Selachyl alcohol
- Names: IUPAC name 3-[(Z)-octadec-9-enoxy]propane-1,2-diol

Identifiers
- CAS Number: racemic: 593-31-7; (S): 6898-45-9;
- 3D model (JSmol): Interactive image;
- Beilstein Reference: 1912756
- ChEBI: CHEBI:34116;
- ChemSpider: 4445453;
- ECHA InfoCard: 100.008.899
- EC Number: 209-787-7;
- KEGG: C13860;
- PubChem CID: racemic: 5282282; (S): 53242580;
- UNII: 9734969CCZ;
- CompTox Dashboard (EPA): DTXSID701021791 ;

Properties
- Chemical formula: C_{21}H_{42}O_{3}
- Molar mass: 342.564 g·mol^{−1}
- Appearance: colorless oil
- Melting point: 5.5–7.5 °C (41.9–45.5 °F; 278.6–280.6 K)
- Boiling point: 145–146 °C (293–295 °F; 418–419 K) 0.5 mm^{[clarification needed]}

= Selachyl alcohol =

Selachyl alcohol is an organic compound with the formula HOCH2CH(OH)CH2OC18H35. It is a colorless oil.
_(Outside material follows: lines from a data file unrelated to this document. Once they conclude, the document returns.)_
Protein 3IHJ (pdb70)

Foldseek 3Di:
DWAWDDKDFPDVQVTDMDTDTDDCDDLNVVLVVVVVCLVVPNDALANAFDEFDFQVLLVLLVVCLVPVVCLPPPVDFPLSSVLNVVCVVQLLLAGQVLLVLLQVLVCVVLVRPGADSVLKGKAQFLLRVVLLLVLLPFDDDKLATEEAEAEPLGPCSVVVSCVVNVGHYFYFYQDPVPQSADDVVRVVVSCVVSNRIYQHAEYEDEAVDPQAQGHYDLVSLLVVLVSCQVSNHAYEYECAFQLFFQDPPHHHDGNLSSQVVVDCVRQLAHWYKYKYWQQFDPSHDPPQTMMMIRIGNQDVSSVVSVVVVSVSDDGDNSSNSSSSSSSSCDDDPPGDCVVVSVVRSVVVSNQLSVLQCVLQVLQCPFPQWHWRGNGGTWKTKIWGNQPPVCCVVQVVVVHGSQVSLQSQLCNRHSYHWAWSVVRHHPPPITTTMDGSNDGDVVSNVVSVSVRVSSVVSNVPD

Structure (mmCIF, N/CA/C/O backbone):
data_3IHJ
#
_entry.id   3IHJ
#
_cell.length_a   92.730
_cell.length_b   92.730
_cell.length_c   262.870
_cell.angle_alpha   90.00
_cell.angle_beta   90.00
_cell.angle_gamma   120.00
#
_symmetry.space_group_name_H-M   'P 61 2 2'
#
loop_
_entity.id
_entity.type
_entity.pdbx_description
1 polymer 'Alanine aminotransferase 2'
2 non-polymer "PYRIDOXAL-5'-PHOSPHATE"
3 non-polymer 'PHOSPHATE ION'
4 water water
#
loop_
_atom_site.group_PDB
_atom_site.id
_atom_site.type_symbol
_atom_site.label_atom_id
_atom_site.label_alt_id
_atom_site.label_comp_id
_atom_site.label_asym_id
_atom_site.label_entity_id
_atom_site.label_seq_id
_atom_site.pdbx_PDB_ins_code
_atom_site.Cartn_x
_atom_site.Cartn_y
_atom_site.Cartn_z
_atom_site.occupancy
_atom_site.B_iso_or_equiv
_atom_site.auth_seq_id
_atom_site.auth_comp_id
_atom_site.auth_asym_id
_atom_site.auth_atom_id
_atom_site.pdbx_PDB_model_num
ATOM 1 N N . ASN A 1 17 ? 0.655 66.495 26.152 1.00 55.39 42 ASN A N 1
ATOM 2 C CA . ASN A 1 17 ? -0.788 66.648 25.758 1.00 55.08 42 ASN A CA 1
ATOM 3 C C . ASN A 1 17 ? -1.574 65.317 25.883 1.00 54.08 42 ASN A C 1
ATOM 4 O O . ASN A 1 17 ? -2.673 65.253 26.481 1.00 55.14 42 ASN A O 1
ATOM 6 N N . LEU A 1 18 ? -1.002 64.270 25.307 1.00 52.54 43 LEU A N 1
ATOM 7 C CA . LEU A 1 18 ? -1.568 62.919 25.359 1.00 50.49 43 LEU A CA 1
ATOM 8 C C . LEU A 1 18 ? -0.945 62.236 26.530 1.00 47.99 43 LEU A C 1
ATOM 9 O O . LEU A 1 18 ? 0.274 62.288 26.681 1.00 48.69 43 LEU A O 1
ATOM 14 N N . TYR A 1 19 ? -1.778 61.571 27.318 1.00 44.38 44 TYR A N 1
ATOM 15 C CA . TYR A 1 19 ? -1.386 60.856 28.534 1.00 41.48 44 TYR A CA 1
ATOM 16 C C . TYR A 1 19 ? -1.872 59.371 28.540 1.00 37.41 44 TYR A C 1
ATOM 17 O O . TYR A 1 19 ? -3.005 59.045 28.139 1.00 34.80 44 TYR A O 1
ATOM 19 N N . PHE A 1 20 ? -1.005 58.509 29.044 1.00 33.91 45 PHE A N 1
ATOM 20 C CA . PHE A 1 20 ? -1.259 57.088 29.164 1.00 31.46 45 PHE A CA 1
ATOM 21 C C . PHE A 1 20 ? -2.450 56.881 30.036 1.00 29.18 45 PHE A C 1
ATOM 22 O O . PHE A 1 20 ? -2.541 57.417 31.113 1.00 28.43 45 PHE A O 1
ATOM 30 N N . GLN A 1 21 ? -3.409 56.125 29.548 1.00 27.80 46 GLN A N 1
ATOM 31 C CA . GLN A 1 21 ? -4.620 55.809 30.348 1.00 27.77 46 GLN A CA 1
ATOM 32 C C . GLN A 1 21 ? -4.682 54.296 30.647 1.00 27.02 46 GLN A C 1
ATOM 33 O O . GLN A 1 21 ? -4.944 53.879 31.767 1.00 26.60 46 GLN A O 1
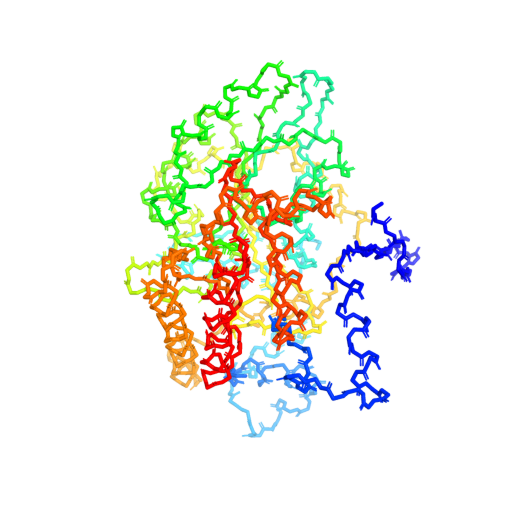ATOM 39 N N . SER A 1 22 ? -4.394 53.473 29.649 1.00 26.31 47 SER A N 1
ATOM 40 C CA . SER A 1 22 ? -4.512 52.049 29.846 1.00 26.74 47 SER A CA 1
ATOM 41 C C . SER A 1 22 ? -3.741 51.257 28.821 1.00 26.09 47 SER A C 1
ATOM 42 O O . SER A 1 22 ? -3.467 51.745 27.731 1.00 25.77 47 SER A O 1
ATOM 45 N N . MET A 1 23 ? -3.374 50.034 29.184 1.00 26.14 48 MET A N 1
ATOM 46 C CA . MET A 1 23 ? -2.817 49.066 28.252 1.00 27.19 48 MET A CA 1
ATOM 47 C C . MET A 1 23 ? -3.551 47.713 28.266 1.00 25.25 48 MET A C 1
ATOM 48 O O . MET A 1 23 ? -4.069 47.309 29.278 1.00 24.76 48 MET A O 1
ATOM 53 N N . THR A 1 24 ? -3.587 47.028 27.134 1.00 24.13 49 THR A N 1
ATOM 54 C CA . THR A 1 24 ? -4.149 45.699 27.013 1.00 24.00 49 THR A CA 1
ATOM 55 C C . THR A 1 24 ? -3.178 44.894 26.162 1.00 24.52 49 THR A C 1
ATOM 56 O O . THR A 1 24 ? -2.679 45.384 25.137 1.00 23.88 49 THR A O 1
ATOM 60 N N . LEU A 1 25 ? -2.854 43.696 26.630 1.00 23.76 50 LEU A N 1
ATOM 61 C CA . LEU A 1 25 ? -2.083 42.740 25.841 1.00 25.18 50 LEU A CA 1
ATOM 62 C C . LEU A 1 25 ? -3.113 41.901 25.089 1.00 26.16 50 LEU A C 1
ATOM 63 O O . LEU A 1 25 ? -3.800 41.049 25.651 1.00 27.05 50 LEU A O 1
ATOM 68 N N . GLU A 1 26 ? -3.266 42.191 23.824 1.00 27.39 51 GLU A N 1
ATOM 69 C CA . GLU A 1 26 ? -4.265 41.517 23.053 1.00 30.44 51 GLU A CA 1
ATOM 70 C C . GLU A 1 26 ? -3.913 40.084 22.787 1.00 30.47 51 GLU A C 1
ATOM 71 O O . GLU A 1 26 ? -4.805 39.278 22.697 1.00 30.77 51 GLU A O 1
ATOM 77 N N . SER A 1 27 ? -2.620 39.768 22.673 1.00 30.37 52 SER A N 1
ATOM 78 C CA . SER A 1 27 ? -2.206 38.419 22.379 1.00 30.83 52 SER A CA 1
ATOM 79 C C . SER A 1 27 ? -0.691 38.348 22.522 1.00 30.43 52 SER A C 1
ATOM 80 O O . SER A 1 27 ? -0.008 39.394 22.489 1.00 28.90 52 SER A O 1
ATOM 83 N N . MET A 1 28 ? -0.197 37.115 22.694 1.00 29.51 53 MET A N 1
ATOM 84 C CA . MET A 1 28 ? 1.239 36.827 22.609 1.00 29.89 53 MET A CA 1
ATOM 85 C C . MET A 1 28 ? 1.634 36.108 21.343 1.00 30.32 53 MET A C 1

Selachyl alcohol is a monoether formed by condensation of oleyl alcohol with one of the two primary alcohol sites of glycerol. Together with S-batyl alcohol and S-chimyl alcohol, S-selachyl alcohol is a component of some lipid membranes. It is found in the liver of the shark Centrophorus squamosus. The name selachyl is derived from a classification of sharks, the neoselachii. Like other glyceryl ethers, those derived from selachyl alcohol are not saponifiable.